The results of a study of more than 900 IT security professionals, conducted by Dimensional Research, spotlights how common security best practices – such as timely removal of access to corporate data and applications, dormant account identification, and role administration – continue to be a challenge and concern for organizations worldwide.
How confident are you that all former users are fully de-provisioned in a timely manner?
Deprovisioning accounts
Most alarmingly, 70 percent of respondents express a lack of confidence that all former employees and employees changing roles are fully deprovisioned – or have their accounts changed or removed – in a timely enough manner. Therefore, their accounts remain open and available with active authorization even after an employee changes roles or leaves the organization.
Only 14 percent say they remove access for users immediately upon a change in HR status. Related findings point to concerning practices regarding management of dormant accounts. Only nine percent are confident that they have no dormant accounts, only 36 percent are “very confident” they know which dormant user accounts exist, and a remarkable 84 percent confessed that it takes a month or longer to discover these dangerous open doors into the enterprise.
Best practices demand that access be removed for employee accounts that are no longer active. In the case where an employee changes roles, access needs to be altered to provide the new access and authorization required for the new role and remove access that is no longer needed. Oftentimes, the removal of no-longer-needed access is overlooked. When user accounts are not deprovisioned (often called dormant accounts), they are open invitations for disgruntled employees, hackers or other threat actors, who can exploit the accounts and gain access to sensitive systems and information, resulting in data breaches or compliance violations.
Inadequate IT processes everywhere
The user account access and management challenges are not limited to legacy systems and data, as they also are relevant for newer technologies such as file-sync-and-share services like Box and Dropbox. Only 14 percent of respondents report deprovisioning access to these accounts in a centralized/automated manner.

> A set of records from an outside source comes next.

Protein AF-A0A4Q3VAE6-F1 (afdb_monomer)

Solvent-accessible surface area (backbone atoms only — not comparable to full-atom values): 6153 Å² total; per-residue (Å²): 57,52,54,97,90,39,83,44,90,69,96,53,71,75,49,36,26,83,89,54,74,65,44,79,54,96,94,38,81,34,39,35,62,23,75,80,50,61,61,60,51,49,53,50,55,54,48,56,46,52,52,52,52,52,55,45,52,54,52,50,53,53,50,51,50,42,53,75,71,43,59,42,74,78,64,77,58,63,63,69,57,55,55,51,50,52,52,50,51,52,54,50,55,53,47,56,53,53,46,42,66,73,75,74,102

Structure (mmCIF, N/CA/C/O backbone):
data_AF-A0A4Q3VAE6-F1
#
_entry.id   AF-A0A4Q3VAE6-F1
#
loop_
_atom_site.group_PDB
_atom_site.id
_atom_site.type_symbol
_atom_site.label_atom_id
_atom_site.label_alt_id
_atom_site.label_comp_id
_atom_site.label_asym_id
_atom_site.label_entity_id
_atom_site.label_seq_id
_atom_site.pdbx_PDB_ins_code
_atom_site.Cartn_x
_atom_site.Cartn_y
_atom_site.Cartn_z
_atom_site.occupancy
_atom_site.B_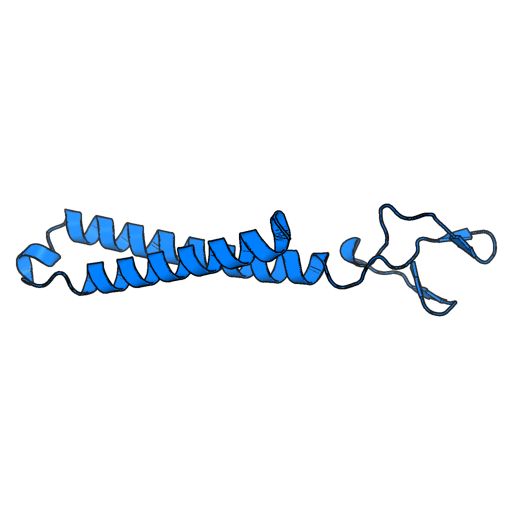iso_or_equiv
_atom_site.auth_seq_id
_atom_site.auth_comp_id
_atom_site.auth_asym_id
_atom_site.auth_atom_id
_atom_site.pdbx_PDB_model_num
ATOM 1 N N . VAL A 1 1 ? 19.891 -10.941 -22.477 1.00 76.44 1 VAL A N 1
ATOM 2 C CA . VAL A 1 1 ? 19.930 -9.464 -22.483 1.00 76.44 1 VAL A CA 1
ATOM 3 C C . VAL A 1 1 ? 21.343 -9.058 -22.835 1.00 76.44 1 VAL A C 1
ATOM 5 O O . VAL A 1 1 ? 22.262 -9.680 -22.315 1.00 76.44 1 VAL A O 1
ATOM 8 N N . LEU A 1 2 ? 21.532 -8.116 -23.757 1.00 80.81 2 LEU A N 1
ATOM 9 C CA . LEU A 1 2 ? 22.873 -7.655 -24.116 1.00 80.81 2 LEU A CA 1
ATOM 10 C C . LEU A 1 2 ? 23.338 -6.588 -23.121 1.00 80.81 2 LEU A C 1
ATOM 12 O O . LEU A 1 2 ? 22.778 -5.496 -23.085 1.00 80.81 2 LEU A O 1
ATOM 16 N N . VAL A 1 3 ? 24.343 -6.915 -22.312 1.00 79.19 3 VAL A N 1
ATOM 17 C CA . VAL A 1 3 ? 24.918 -6.031 -21.288 1.00 79.19 3 VAL A CA 1
ATOM 18 C C . VAL A 1 3 ? 26.411 -5.917 -21.575 1.00 79.19 3 VAL A C 1
ATOM 20 O O . VAL A 1 3 ? 27.110 -6.927 -21.606 1.00 79.19 3 VAL A O 1
ATOM 23 N N . ASN A 1 4 ? 26.911 -4.706 -21.840 1.00 80.38 4 ASN A N 1
ATOM 24 C CA . ASN A 1 4 ? 28.339 -4.450 -22.092 1.00 80.38 4 ASN A CA 1
ATOM 25 C C . ASN A 1 4 ? 28.985 -5.397 -23.134 1.00 80.38 4 ASN A C 1
ATOM 27 O O . ASN A 1 4 ? 30.118 -5.841 -22.966 1.00 80.38 4 ASN A O 1
ATOM 31 N N . GLY A 1 5 ? 28.249 -5.749 -24.197 1.00 80.38 5 GLY A N 1
ATOM 32 C CA . GLY A 1 5 ? 28.740 -6.625 -25.270 1.00 80.38 5 GLY A CA 1
ATOM 33 C C . GLY A 1 5 ? 28.749 -8.126 -24.950 1.00 80.38 5 GLY A C 1
ATOM 34 O O . GLY A 1 5 ? 29.267 -8.904 -25.745 1.00 80.38 5 GLY A O 1
ATOM 35 N N . LYS A 1 6 ? 28.174 -8.553 -23.818 1.00 82.00 6 LYS A N 1
ATOM 36 C CA . LYS A 1 6 ? 27.954 -9.967 -23.483 1.00 82.00 6 LYS A CA 1
ATOM 37 C C . LYS A 1 6 ? 26.462 -10.278 -23.398 1.00 82.00 6 LYS A C 1
ATOM 39 O O . LYS A 1 6 ? 25.661 -9.454 -22.955 1.00 82.00 6 LYS A O 1
ATOM 44 N N . ILE A 1 7 ? 26.086 -11.483 -23.826 1.00 82.38 7 ILE A N 1
ATOM 45 C CA . ILE A 1 7 ? 24.725 -11.992 -23.654 1.00 82.38 7 ILE A CA 1
ATOM 46 C C . ILE A 1 7 ? 24.620 -12.575 -22.249 1.00 82.38 7 ILE A C 1
ATOM 48 O O . ILE A 1 7 ? 25.193 -13.621 -21.956 1.00 82.38 7 ILE A O 1
ATOM 52 N N . GLU A 1 8 ? 23.851 -11.914 -21.394 1.00 82.25 8 GLU A N 1
ATOM 53 C CA . GLU A 1 8 ? 23.532 -12.415 -20.064 1.00 82.25 8 GLU A CA 1
ATOM 54 C C . GLU A 1 8 ? 22.121 -13.005 -20.038 1.00 82.25 8 GLU A C 1
ATOM 56 O O . GLU A 1 8 ? 21.166 -12.416 -20.567 1.00 82.25 8 GLU A O 1
ATOM 61 N N . GLN A 1 9 ? 21.971 -14.171 -19.410 1.00 80.69 9 GLN A N 1
ATOM 62 C CA . GLN A 1 9 ? 20.665 -14.773 -19.157 1.00 80.69 9 GLN A CA 1
ATOM 63 C C . GLN A 1 9 ? 20.157 -14.323 -17.792 1.00 80.69 9 GLN A C 1
ATOM 65 O O . GLN A 1 9 ? 20.656 -14.746 -16.755 1.00 80.69 9 GLN A O 1
ATOM 70 N N . TRP A 1 10 ? 19.168 -13.435 -17.809 1.00 70.31 10 TRP A N 1
ATOM 71 C CA . TRP A 1 10 ? 18.536 -12.925 -16.601 1.00 70.31 10 TRP A CA 1
ATOM 72 C C . TRP A 1 10 ? 17.264 -13.744 -16.354 1.00 70.31 10 TRP A C 1
ATOM 74 O O . TRP A 1 10 ? 16.436 -13.840 -17.264 1.00 70.31 10 TRP A O 1
ATOM 84 N N . PRO A 1 11 ? 17.085 -14.332 -15.160 1.00 64.44 11 PRO A N 1
ATOM 85 C CA . PRO A 1 11 ? 15.915 -15.157 -14.856 1.00 64.44 11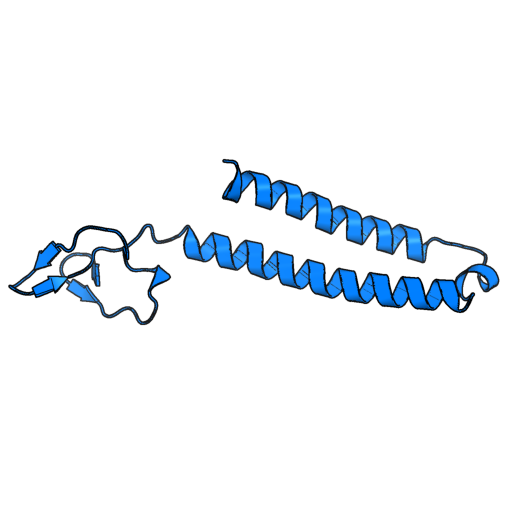 PRO A CA 1
ATOM 86 C C . PRO A 1 11 ? 14.627 -14.331 -14.722 1.00 64.44 11 PRO A C 1
ATOM 88 O O . PRO A 1 11 ? 13.532 -14.877 -14.804 1.00 64.44 11 PRO A O 1
ATOM 91 N N . THR A 1 12 ? 14.741 -13.017 -14.519 1.00 63.31 12 THR A N 1
ATOM 92 C CA . THR A 1 12 ? 13.614 -12.121 -14.263 1.00 63.31 12 THR A CA 1
ATOM 93 C C . THR A 1 12 ? 13.365 -11.169 -15.435 1.00 63.31 12 THR A C 1
ATOM 95 O O . THR A 1 12 ? 14.250 -10.455 -15.906 1.00 63.31 12 THR A O 1
ATOM 98 N N . THR A 1 13 ? 12.116 -11.120 -15.901 1.00 64.12 13 THR A N 1
ATOM 99 C CA . THR A 1 13 ? 11.665 -10.264 -17.015 1.00 64.12 13 THR A CA 1
ATOM 100 C C . THR A 1 13 ? 11.701 -8.768 -16.702 1.00 64.12 13 THR A C 1
ATOM 102 O O . THR A 1 13 ? 11.783 -7.970 -17.628 1.00 64.12 13 THR A O 1
ATOM 105 N N . ILE A 1 14 ? 11.715 -8.382 -15.423 1.00 62.84 14 ILE A N 1
ATOM 106 C CA . ILE A 1 14 ? 11.782 -6.983 -14.953 1.00 62.84 14 ILE A CA 1
ATOM 107 C C . ILE A 1 14 ? 13.087 -6.254 -15.306 1.00 62.84 14 ILE A C 1
ATOM 109 O O . ILE A 1 14 ? 13.127 -5.030 -15.275 1.00 62.84 14 ILE A O 1
ATOM 113 N N . MET A 1 15 ? 14.144 -6.989 -15.651 1.00 64.19 15 MET A N 1
ATOM 114 C CA . MET A 1 15 ? 15.462 -6.425 -15.975 1.00 64.19 15 MET A CA 1
ATOM 115 C C . MET A 1 15 ? 15.679 -6.292 -17.494 1.00 64.19 15 MET A C 1
ATOM 117 O O . MET A 1 15 ? 16.637 -5.677 -17.965 1.00 64.19 15 MET A O 1
ATOM 121 N N . ARG A 1 16 ? 14.778 -6.877 -18.290 1.00 71.31 16 ARG A N 1
ATOM 122 C CA . ARG A 1 16 ? 14.806 -6.850 -19.753 1.00 71.31 16 ARG A CA 1
ATOM 123 C C . ARG A 1 16 ? 13.881 -5.747 -20.259 1.00 71.31 16 ARG A C 1
ATOM 125 O O . ARG A 1 16 ? 12.793 -5.549 -19.727 1.00 71.31 16 ARG A O 1
ATOM 132 N N . ASN A 1 17 ? 14.268 -5.077 -21.339 1.00 72.94 17 ASN A N 1
ATOM 133 C CA . ASN A 1 17 ? 13.388 -4.156 -22.040 1.00 72.94 17 ASN A CA 1
ATOM 134 C C . ASN A 1 17 ? 12.333 -4.965 -22.807 1.00 72.94 17 ASN A C 1
ATOM 136 O O . ASN A 1 17 ? 12.539 -5.341 -23.960 1.00 72.94 17 ASN A O 1
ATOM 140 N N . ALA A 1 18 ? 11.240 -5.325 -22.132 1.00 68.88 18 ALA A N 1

Other findings provide further evidence of the challenges organizations face with regard to managing employee access to IT resources:
- Only one in four are “very confident” that user rights and permissions in their organizations are correct for the individuals’ roles.
- Seventy-one percent are concerned about the risk represented by dormant accounts.
- Ninety-seven percent have a process for identifying dormant users, but only 19 percent have tools to aid in finding them.
- Only 11 percent audit enterprise roles more frequently than monthly.
“Today, when employees leave an organization or change roles within the same organization, it’s more critical than ever that any access rights to the corporate network, systems, and data are revoked or modified to match their new status,” said John Milburn, president and general manager of One Identity. “The overwhelming lack of confidence that organizations are doing this in a timely manner means they are still grappling with these same critical issues, offering up a gaping security hole for former employees, or hackers to exploit those identities, and wreak havoc for hours, weeks or even months to come. Those that don’t finally get this under control are more likely than ever to suffer a significant breach, and all of the resulting major impacts on reputation, brand, and stock valuation.”
Does your enterprise have dormant users, where the accounts associated with the identities are not being used?
Credential-based attack vectors
One of the easiest ways for malicious outsiders, or even insiders, to gain access into an organization’s IT network is by stealing user credentials such as user names and passwords. Once access is secured, a series of lateral movements and privilege escalation activities can procure access to the type of information and systems that are most coveted by bad actors, such as a CEO’s email, customer or citizen personally identifiable information, or financial records.
The more time inactive accounts are available to bad actors, the more damage can potentially be done, including data loss, theft and leakage, which could end up in irreparable damage to reputations, compliance violations, as well as possibly large fines and a significant drop in stock valuation.